Let's assume you want to create a model with a proportional error model instead and change the initial estimate for it, you would simply need to exchange the last line to something like obs_proportional(~effect, var_prop = 0.05). Similarly, if you would want to switch one of the parameters shown above, you could also change it. The use of these exchangeable building blocks is the core principle in assemblerr.
Check and modify
When you are done defining your model you can check whether it contains any issues using the check() function, e.g.,
check(m)
In this case, the model definition used the variable 'dose' without it being declared. You can tell assemblerr that dose is part of the dataset by modifying the model as follows:
m <- m +
input_variable("dose")
Now, the check function does not find any issues:
check(m)
You can also replace an already existing building block by adding a new one with the same name. For example, the following code updates the parameter model for the Emax parameter to one without variability:
m <- m +
prm_no_var("emax", value = 10)
The warning message indicates that an existing building block has been replace. Now, there won't be any random effect associated with Emax when you render the modified model:
render(m)
Rendering
After having defined your model, you probably want to turn it into something useful, in assemblerr this process is called rendering. Since we stored our assembled model above in the variable m we can simply pass this variable to the render function, which will write the resulting NONMEM code to the console, like so
render(m)
While this is great to quickly check the resulting code, we generally want a model file. We can create it using the filename= argument of the render() function, i.e.,
setwd(tempdir())
render(m, filename = "run1.mod")
The render function also has an options argument that allows you to modify some aspects of the rendering process. For example, the following code automatically adds the mu-referenced code for all parameters.
render(
m,
options = assemblerr_options(
prm.use_mu_referencing = TRUE
)
)
Tasks
"All models are wrong" AND useless if we cannot do anything with them. So far, you only saw the description of a model. The tasks= argument of the render() function allows you to specify what the model should "do".

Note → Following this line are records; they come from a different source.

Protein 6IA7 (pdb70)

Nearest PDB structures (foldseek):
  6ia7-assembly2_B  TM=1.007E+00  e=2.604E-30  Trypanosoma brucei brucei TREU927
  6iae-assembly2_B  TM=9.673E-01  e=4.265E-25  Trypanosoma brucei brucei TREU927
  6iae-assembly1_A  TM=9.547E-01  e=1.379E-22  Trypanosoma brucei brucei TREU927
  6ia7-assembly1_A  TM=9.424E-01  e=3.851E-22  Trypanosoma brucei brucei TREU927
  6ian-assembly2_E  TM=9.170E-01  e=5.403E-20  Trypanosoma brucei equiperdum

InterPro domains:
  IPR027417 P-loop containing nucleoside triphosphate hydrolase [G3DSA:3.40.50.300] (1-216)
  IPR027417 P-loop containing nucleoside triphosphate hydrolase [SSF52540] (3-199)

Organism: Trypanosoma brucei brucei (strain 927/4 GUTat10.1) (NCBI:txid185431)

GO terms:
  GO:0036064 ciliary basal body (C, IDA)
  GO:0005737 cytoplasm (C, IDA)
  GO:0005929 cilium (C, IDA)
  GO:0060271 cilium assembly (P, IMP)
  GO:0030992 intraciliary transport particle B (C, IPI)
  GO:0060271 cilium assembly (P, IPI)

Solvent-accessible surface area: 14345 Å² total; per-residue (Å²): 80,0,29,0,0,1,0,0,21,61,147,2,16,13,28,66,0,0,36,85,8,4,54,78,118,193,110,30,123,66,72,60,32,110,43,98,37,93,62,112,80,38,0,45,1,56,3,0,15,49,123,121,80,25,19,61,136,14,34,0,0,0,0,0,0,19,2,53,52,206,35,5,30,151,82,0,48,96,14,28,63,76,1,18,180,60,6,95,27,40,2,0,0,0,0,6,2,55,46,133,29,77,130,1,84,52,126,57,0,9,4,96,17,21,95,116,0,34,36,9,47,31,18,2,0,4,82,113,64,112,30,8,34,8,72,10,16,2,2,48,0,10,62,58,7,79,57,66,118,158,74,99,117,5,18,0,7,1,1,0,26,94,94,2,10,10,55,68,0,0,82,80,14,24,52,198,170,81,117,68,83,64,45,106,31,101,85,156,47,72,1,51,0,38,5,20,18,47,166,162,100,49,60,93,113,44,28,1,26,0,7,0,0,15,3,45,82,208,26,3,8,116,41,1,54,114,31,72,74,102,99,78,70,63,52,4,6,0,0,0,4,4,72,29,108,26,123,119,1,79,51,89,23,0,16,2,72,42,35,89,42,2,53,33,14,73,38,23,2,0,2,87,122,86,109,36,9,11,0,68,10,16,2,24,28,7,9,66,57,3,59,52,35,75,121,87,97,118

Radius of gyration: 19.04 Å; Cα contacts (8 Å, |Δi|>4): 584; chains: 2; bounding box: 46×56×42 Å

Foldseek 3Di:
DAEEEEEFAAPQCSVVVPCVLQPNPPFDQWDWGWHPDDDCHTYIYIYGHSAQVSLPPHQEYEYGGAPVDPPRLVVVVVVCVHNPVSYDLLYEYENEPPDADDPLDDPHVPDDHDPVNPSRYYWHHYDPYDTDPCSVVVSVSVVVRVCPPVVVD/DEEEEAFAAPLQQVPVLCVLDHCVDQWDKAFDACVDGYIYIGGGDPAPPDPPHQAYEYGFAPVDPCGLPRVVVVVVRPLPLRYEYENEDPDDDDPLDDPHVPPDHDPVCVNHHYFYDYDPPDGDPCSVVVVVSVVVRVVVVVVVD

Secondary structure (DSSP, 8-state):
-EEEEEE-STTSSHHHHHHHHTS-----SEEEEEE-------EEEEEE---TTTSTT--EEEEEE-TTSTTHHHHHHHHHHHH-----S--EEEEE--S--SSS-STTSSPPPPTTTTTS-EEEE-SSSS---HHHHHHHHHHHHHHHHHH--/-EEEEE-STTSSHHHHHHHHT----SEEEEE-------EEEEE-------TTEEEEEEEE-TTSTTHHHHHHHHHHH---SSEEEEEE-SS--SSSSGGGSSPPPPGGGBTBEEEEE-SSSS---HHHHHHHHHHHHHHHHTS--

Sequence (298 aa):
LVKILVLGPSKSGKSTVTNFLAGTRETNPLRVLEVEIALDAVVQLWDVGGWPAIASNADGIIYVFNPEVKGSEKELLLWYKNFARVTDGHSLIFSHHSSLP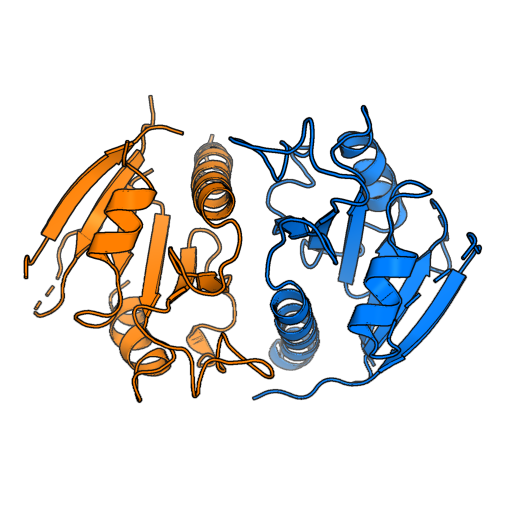EFAVGDNAIPPMPKQLQGIRALETSLDYQSDNFKEAFDALVEQIIASRLAAEVKILVLGPSKSGKSTVTNFLAGTTNPLRVLEVEIKAVVQLWDVGGSPAIASNADGIIYVFNPEVKGSEKELLLWYKNFTDGHSLIFSHHSSLPEFAVGDNAIPPMPKQLQGIRALETSLDYQSDNFKEAFDALVEQIIASRLAAE

B-factor: mean 63.54, std 16.54, range [38.85, 161.27]

Structure (mmCIF, N/CA/C/O backbone):
data_6IA7
#
_entry.id   6IA7
#
_cell.length_a   55.845
_cell.length_b   55.845
_cell.length_c   263.443
_cell.angle_alpha   90.00
_cell.angle_beta   90.00
_cell.angle_gamma   120.00
#
_symmetry.space_group_name_H-M   'P 61'
#
loop_
_entity.id
_entity.type
_entity.pdbx_description
1 polymer 'Intraflagellar transport protein 22'
2 non-polymer "GUANOSINE-5'-TRIPHOSPHATE"
3 non-polymer 'MAGNESIUM ION'
4 non-polymer 'CALCIUM ION'
5 water water
#
loop_
_atom_site.group_PDB
_atom_site.id
_atom_site.type_symbol
_atom_site.label_atom_id
_atom_site.label_alt_id
_atom_site.label_comp_id
_atom_site.label_asym_id
_atom_site.label_entity_id
_atom_site.label_seq_id
_atom_site.pdbx_PDB_ins_code
_atom_site.Cartn_x
_atom_site.Cartn_y
_atom_site.Cartn_z
_atom_site.occupancy
_atom_site.B_iso_or_equiv
_atom_site.auth_seq_id
_atom_site.auth_comp_id
_atom_site.auth_asym_id
_atom_site.auth_atom_id
_atom_site.pdbx_PDB_model_num
ATOM 1 N N . LEU A 1 9 ? -6.494 -18.466 -34.486 1.00 66.98 5 LEU A N 1
ATOM 2 C CA . LEU A 1 9 ? -7.455 -17.992 -33.500 1.00 65.12 5 LEU A CA 1
ATOM 3 C C . LEU A 1 9 ? -6.729 -17.219 -32.419 1.00 69.13 5 LEU A C 1
ATOM 4 O O . LEU A 1 9 ? -5.524 -17.385 -32.254 1.00 69.51 5 LEU A O 1
ATOM 6 N N . VAL A 1 10 ? -7.456 -16.365 -31.693 1.00 70.54 6 VAL A N 1
ATOM 7 C CA . VAL A 1 10 ? -6.945 -15.699 -30.495 1.00 66.42 6 VAL A CA 1
ATOM 8 C C . VAL A 1 10 ? -7.969 -15.862 -29.374 1.00 60.76 6 VAL A C 1
ATOM 9 O O . VAL A 1 10 ? -9.163 -15.605 -29.569 1.00 60.07 6 VAL A O 1
ATOM 13 N N . LYS A 1 11 ? -7.503 -16.310 -28.208 1.00 63.79 7 LYS A N 1
ATOM 14 C CA . LYS A 1 11 ? -8.364 -16.635 -27.074 1.00 54.02 7 LYS A CA 1
ATOM 15 C C . LYS A 1 11 ? -8.095 -15.649 -25.947 1.00 54.58 7 LYS A C 1
ATOM 16 O O . LYS A 1 11 ? -6.994 -15.629 -25.387 1.00 56.62 7 LYS A O 1
ATOM 22 N N . ILE A 1 12 ? -9.098 -14.843 -25.609 1.00 49.79 8 ILE A N 1
ATOM 23 C CA . ILE A 1 12 ? -8.962 -13.795 -24.605 1.00 58.08 8 ILE A CA 1
ATOM 24 C C . ILE A 1 12 ? -9.885 -14.120 -23.434 1.00 63.16 8 ILE A C 1
ATOM 25 O O . ILE A 1 12 ? -11.104 -14.252 -23.608 1.00 47.58 8 ILE A O 1
ATOM 30 N N . LEU A 1 13 ? -9.296 -14.245 -22.245 1.00 47.48 9 LEU A N 1
ATOM 31 C CA . LEU A 1 13 ? -10.027 -14.609 -21.042 1.00 50.67 9 LEU A CA 1
ATOM 32 C C . LEU A 1 13 ? -10.647 -13.384 -20.405 1.00 45.75 9 LEU A C 1
ATOM 33 O O . LEU A 1 13 ? -9.987 -12.359 -20.239 1.00 45.03 9 LEU A O 1
ATOM 38 N N . VAL A 1 14 ? -11.906 -13.505 -20.010 1.00 48.38 10 VAL A N 1
ATOM 39 C CA . VAL A 1 14 ? -12.587 -12.460 -19.258 1.00 48.56 10 VAL A CA 1
ATOM 40 C C . VAL A 1 14 ? -12.759 -12.963 -17.829 1.00 59.22 10 VAL A C 1
ATOM 41 O O . VAL A 1 14 ? -13.555 -13.874 -17.566 1.00 65.56 10 VAL A O 1
ATOM 45 N N . LEU A 1 15 ? -11.985 -12.377 -16.913 1.00 55.01 11 LEU A N 1
ATOM 46 C CA . LEU A 1 15 ? -11.985 -12.702 -15.496 1.00 49.05 11 LEU A CA 1
ATOM 47 C C . LEU A 1 15 ? -12.317 -11.461 -14.684 1.00 50.20 11 LEU A C 1
ATOM 48 O O . LEU A 1 15 ? -12.000 -10.336 -15.083 1.00 52.34 11 LEU A O 1
ATOM 53 N N . GLY A 1 16 ? -12.925 -11.675 -13.522 1.00 53.48 12 GLY A N 1
ATOM 54 C CA . GLY A 1 16 ? -13.216 -10.594 -12.610 1.00 45.27 12 GLY A CA 1
ATOM 55 C C . GLY A 1 16 ? -14.121 -11.040 -11.483 1.00 56.05 12 GLY A C 1
ATOM 56 O O . GLY A 1 16 ? -14.811 -12.061 -11.586 1.00 65.41 12 GLY A O 1
ATOM 57 N N . PRO A 1 17 ? -14.126 -10.289 -10.377 1.00 57.30 13 PRO A N 1
ATOM 58 C CA . PRO A 1 17 ? -15.027 -10.613 -9.262 1.00 53.16 13 PRO A CA 1
ATOM 59 C C . PRO A 1 17 ? -16.469 -10.728 -9.735 1.00 56.77 13 PRO A C 1
ATOM 60 O O . PRO A 1 17 ? -16.859 -10.150 -10.751 1.00 59.26 13 PRO A O 1
ATOM 64 N N . SER A 1 18 ? -17.258 -11.495 -8.988 1.00 61.17 14 SER A N 1
ATOM 65 C CA . SER A 1 18 ? -18.640 -11.737 -9.366 1.00 58.00 14 SER A CA 1
ATOM 66 C C . SER A 1 18 ? -19.404 -10.420 -9.492 1.00 50.77 14 SER A C 1
ATOM 67 O O . SER A 1 18 ? -18.991 -9.379 -8.978 1.00 48.32 14 SER A O 1
ATOM 70 N N . LYS A 1 19 ? -20.505 -10.474 -10.251 1.00 60.35 15 LYS A N 1
ATOM 71 C CA . LYS A 1 19 ? -21.458 -9.377 -10.449 1.00 63.71 15 LYS A CA 1
ATOM 72 C C . LYS A 1 19 ? -20.787 -8.098 -10.942 1.00 62.29 15 LYS A C 1
ATOM 73 O O . LYS A 1 19 ? -21.411 -7.029 -10.971 1.00 62.82 15 LYS A O 1
ATOM 79 N N . SER A 1 20 ? -19.531 -8.205 -11.382 1.00 60.24 16 SER A N 1
ATOM 80 C CA . SER A 1 20 ? -18.783 -7.025 -11.788 1.00 51.36 16 SER A CA 1
ATOM 81 C C . SER A 1 20 ? -19.223 -6.486 -13.135 1.00 46.05 16 SER A C 1
ATOM 82 O O . SER A 1 20 ? -18.999 -5.303 -13.410 1.00 47.29 16 SER A O 1
ATOM 85 N N . GLY A 1 21 ? -19.830 -7.313 -13.980 1.00 45.05 17 GLY A N 1
ATOM 86 C CA . GLY A 1 21 ? -20.178 -6.911 -15.328 1.00 43.25 17 GLY A CA 1
ATOM 87 C C . GLY A 1 21 ? -19.372 -7.566 -16.438 1.00 46.15 17 GLY A C 1
ATOM 88 O O . GLY A 1 21 ? -19.473 -7.126 -17.592 1.00 48.85 17 GLY A O 1
ATOM 89 N N . LYS A 1 22 ? -18.597 -8.615 -16.137 1.00 50.84 18 LYS A N 1
ATOM 90 C CA . LYS A 1 22 ? -17.771 -9.236 -17.166 1.00 47.41 18 LYS A CA 1
ATOM 91 C C . LYS A 1 22 ? -18.616 -9.873 -18.262 1.00 53.57 18 LYS A C 1
ATOM 92 O O . LYS A 1 22 ? -18.206 -9.883 -19.427 1.00 58.77 18 LYS A O 1
ATOM 98 N N . SER A 1 23 ? -19.799 -10.396 -17.929 1.00 56.78 19 SER A N 1
ATOM 99 C CA . SER A 1 23 ? -20.707 -10.820 -18.991 1.00 55.95 19 SER A CA 1
ATOM 100 C C . SER A 1 23 ? -21.180 -9.617 -19.796 1.00 62.42 19 SER A C 1
ATOM 101 O O . SER A 1 23 ? -21.164 -9.640 -21.031 1.00 74.67 19 SER A O 1
ATOM 104 N N . THR A 1 24 ? -21.581 -8.544 -19.111 1.00 50.75 20 THR A N 1
ATOM 105 C CA . THR A 1 24 ? -22.094 -7.369 -19.808 1.00 49.60 20 THR A CA 1
ATOM 106 C C . THR A 1 24 ? -21.029 -6.756 -20.710 1.00 52.84 20 THR A C 1
ATOM 107 O O . THR A 1 24 ? -21.321 -6.353 -21.843 1.00 58.15 20 THR A O 1
ATOM 111 N N . VAL A 1 25 ? -19.780 -6.705 -20.239 1.00 52.64 21 VAL A N 1
ATOM 112 C CA . VAL A 1 25 ? -18.693 -6.195 -21.069 1.00 48.76 21 VAL A CA 1
ATOM 113 C C . VAL A 1 25 ? -18.465 -7.090 -22.287 1.00 50.77 21 VAL A C 1
ATOM 114 O O . VAL A 1 25 ? -18.019 -6.608 -23.337 1.00 52.82 21 VAL A O 1
ATOM 118 N N . THR A 1 26 ? -18.841 -8.370 -22.202 1.00 53.30 22 THR A N 1
ATOM 119 C CA . THR A 1 26 ? -18.465 -9.350 -23.218 1.00 46.90 22 THR A CA 1
ATOM 120 C C . THR A 1 26 ? -19.346 -9.281 -24.468 1.00 48.19 22 THR A C 1
ATOM 121 O O . THR A 1 26 ? -18.833 -9.210 -25.592 1.00 49.91 22 THR A O 1
ATOM 125 N N . ASN A 1 27 ? -20.672 -9.334 -24.299 1.00 48.94 23 ASN A N 1
ATOM 126 C CA . ASN A 1 27 ? -21.564 -9.390 -25.456 1.00 55.93 23 ASN A CA 1
ATOM 127 C C . ASN A 1 27 ? -21.547 -8.093 -26.248 1.00 49.99 23 ASN A C 1
ATOM 128 O O . ASN A 1 27 ? -21.814 -8.094 -27.455 1.00 54.25 23 ASN A O 1
ATOM 133 N N . PHE A 1 28 ? -21.255 -6.984 -25.574 1.00 60.01 24 PHE A N 1
ATOM 134 C CA . PHE A 1 28 ? -21.039 -5.706 -26.241 1.00 57.77 24 PHE A CA 1
ATOM 135 C C . PHE A 1 28 ? -19.853 -5.777 -27.194 1.00 54.80 24 PHE A C 1
ATOM 136 O O . PHE A 1 28 ? -19.920 -5.285 -28.328 1.00 53.49 24 PHE A O 1
ATOM 144 N N . LEU A 1 29 ? -18.763 -6.407 -26.752 1.00 52.04 25 LEU A N 1
ATOM 145 C CA . LEU A 1 29 ? -17.572 -6.521 -27.583 1.00 48.58 25 LEU A CA 1
ATOM 146 C C . LEU A 1 29 ? -17.775 -7.507 -28.726 1.00 54.97 25 LEU A C 1
ATOM 147 O O . LEU A 1 29 ? -17.341 -7.247 -29.854 1.00 61.83 25 LEU A O 1
ATOM 152 N N . ALA A 1 30 ? -18.423 -8.645 -28.460 1.00 52.64 26 ALA A N 1
ATOM 153 C CA . ALA A 1 30 ? -18.678 -9.638 -29.498 1.00 50.25 26 ALA A CA 1
ATOM 154 C C . ALA A 1 30 ? -19.855 -9.274 -30.393 1.00 50.27 26 ALA A C 1
ATOM 155 O O . ALA A 1 30 ? -20.253 -10.093 -31.226 1.00 69.58 26 ALA A O 1
ATOM 157 N N . GLY A 1 31 ? -20.419 -8.078 -30.237 1.00 50.57 27 GLY A N 1
ATOM 158 C CA . GLY A 1 31 ? -21.394 -7.555 -31.171 1.00 52.60 27 GLY A CA 1
ATOM 159 C C . GLY A 1 31 ? -22.821 -7.675 -30.691 1.00 51.86 27 GLY A C 1
ATOM 160 O O . GLY A 1 31 ? -23.621 -6.751 -30.853 1.00 59.24 27 GLY A O 1
ATOM 161 N N . THR A 1 32 ? -23.143 -8.804 -30.077 1.00 52.20 28 THR A N 1
ATOM 162 C CA . THR A 1 32 ? -24.513 -9.095 -29.676 1.00 53.56 28 THR A CA 1
ATOM 163 C C . THR A 1 32 ? -24.928 -8.089 -28.611 1.00 66.20 28 THR A C 1
ATOM 164 O O . THR A 1 32 ? -24.533 -8.193 -27.448 1.00 68.84 28 THR A O 1
ATOM 168 N N . ARG A 1 33 ? -25.724 -7.101 -29.018 1.00 70.94 29 ARG A N 1
ATOM 169 C CA . ARG A 1 33 ? -26.208 -6.045 -28.125 1.00 66.30 29 ARG A CA 1
ATOM 170 C C . ARG A 1 33 ? -25.076 -5.296 -27.432 1.00 56.50 29 ARG A C 1
ATOM 171 O O . ARG A 1 33 ? -25.295 -4.630 -26.421 1.00 49.51 29 ARG A O 1
ATOM 173 N N . GLU A 1 42 ? -28.409 -15.076 -14.067 1.00 68.19 38 GLU A N 1
ATOM 174 C CA . GLU A 1 42 ? -27.618 -14.183 -14.898 1.00 67.41 38 GLU A CA 1
ATOM 175 C C . GLU A 1 42 ? -26.170 -14.660 -15.007 1.00 62.99 38 GLU A C 1
ATOM 176 O O . GLU A 1 42 ? -25.582 -14.630 -16.088 1.00 68.68 38 GLU A O 1
ATOM 182 N N . THR A 1 43 ? -25.595 -15.098 -13.889 1.00 60.99 39 THR A N 1
ATOM 183 C CA . THR A 1 43 ? -24.233 -15.614 -13.902 1.00 70.05 39 THR A CA 1
ATOM 184 C C . THR A 1 43 ? -24.186 -16.979 -14.587 1.00 76.62 39 THR A C 1
ATOM 185 O O . THR A 1 43 ? -25.209 -17.644 -14.779 1.00 89.65 39 THR A O 1
ATOM 189 N N . ASN A 1 44 ? -22.974 -17.403 -14.954 1.00 68.71 40 ASN A N 1
ATOM 190 C CA . ASN A 1 44 ? -22.778 -18.708 -15.577 1.00 64.25 40 ASN A CA 1
ATOM 191 C C . ASN A 1 44 ? -21.325 -19.117 -15.409 1.00 53.93 40 ASN A C 1
ATOM 192 O O . ASN A 1 44 ? -20.449 -18.248 -15.350 1.00 57.30 40 ASN A O 1
ATOM 194 N N . PRO A 1 45 ? -21.037 -20.422 -15.319 1.00 52.29 41 PRO A N 1
ATOM 195 C CA . PRO A 1 45 ? -19.626 -20.849 -15.216 1.00 54.70 41 PRO A CA 1
ATOM 196 C C . PRO A 1 45 ? -18.740 -20.330 -16.338 1.00 66.54 41 PRO A C 1
ATOM 197 O O . PRO A 1 45 ? -17.641 -19.826 -16.069 1.00 50.60 41 PRO A O 1
ATOM 201 N N . LEU A 1 46 ? -19.187 -20.435 -17.591 1.00 64.44 42 LEU A N 1
ATOM 202 C CA . LEU A 1 46 ? -18.382 -20.054 -18.746 1.00 62.42 42 LEU A CA 1
ATOM 203 C C . LEU A 1 46 ? -19.291 -19.806 -19.939 1.00 60.76 42 LEU A C 1
ATOM 204 O O . LEU A 1 46 ? -20.220 -20.584 -20.186 1.00 57.72 42 LEU A O 1
ATOM 209 N N . ARG A 1 47 ? -19.001 -18.734 -2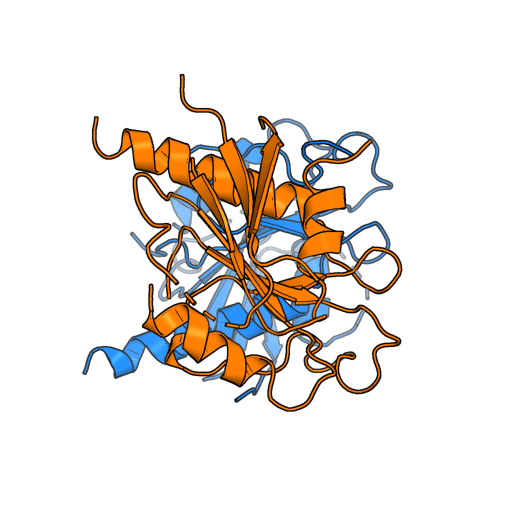0.684 1.00 57.26 43 ARG A N 1
ATOM 210 C CA . ARG A 1 47 ? -19.733 -18.390 -21.905 1.00 58.81 43 ARG A CA 1
ATOM 211 C C . ARG A 1 47 ? -18.739 -17.886 -22.945 1.00 62.67 43 ARG A C 1
ATOM 212 O O . ARG A 1 47 ? -18.179 -16.798 -22.790 1.00 72.02 43 ARG A O 1
ATOM 220 N N . VAL A 1 48 ? -18.530 -18.657 -24.007 1.00 58.05 44 VAL A N 1
ATOM 221 C CA . VAL A 1 48 ? -17.602 -18.294 -25.072 1.00 60.08 44 VAL A CA 1
ATOM 222 C C . VAL A 1 48 ? -18.392 -17.700 -26.232 1.00 63.87 44 VAL A C 1
ATOM 223 O O . VAL A 1 48 ? -19.215 -18.389 -26.847 1.00 61.66 44 VAL A O 1
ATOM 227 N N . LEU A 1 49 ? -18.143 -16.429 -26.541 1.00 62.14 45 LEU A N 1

By default assemblerr adds an estimation task using the FOCE algorithm but you can change that, for example using:
render(m,
tasks = tsk_estimation(algorithm = "imp", se = TRUE))
This example also requested the standard errors for the estimated parameters, which resulted in the addition of the covariance step in the NONMEM code.
You can combine multiple tasks using the + operator. For example, you might want to estimate parameters and output the parameter values for all parameters in the model. The following code accomplishes this:
render(m,
tasks = tsk_estimation() + tsk_output(filename = "sdtab", variables = vars_prms()))
In the previous example, you saw the variable selection helper vars_prms() in action. Variable selection helpers allow you to specify what variables should be used in a table. You can read more about them in the documentation for the tsk_output() function.
Ordinary differential equations
Many pharmacometric models are defined using ordinary differential equations. In assemblerr you can specify ordinary differential equations via compartments and flows (while this does not cover all types of ordinary differential equations, it will hopefully get you pretty far). To show compartment and flows in action, we will extend the dose-response model from the beginning to a concentration-response model. The following code chunk shows the necessary changes:
m2 <- model() +
prm_log_normal("v", median = 100, var_log = 0.09) +
prm_log_normal("cl", median = 10, var_log = 0.09) +
prm_log_normal("emax", median = 10, var_log = 0.09) +
prm_log_normal("ec50", median = 1, var_log = 0.09) +
compartment("central", volume = "v") +
flow(from = "central", definition = ~cl*C) +
obs_additive(effect~emax*C["central"]/(ec50 + C["central"]), var_add = 1)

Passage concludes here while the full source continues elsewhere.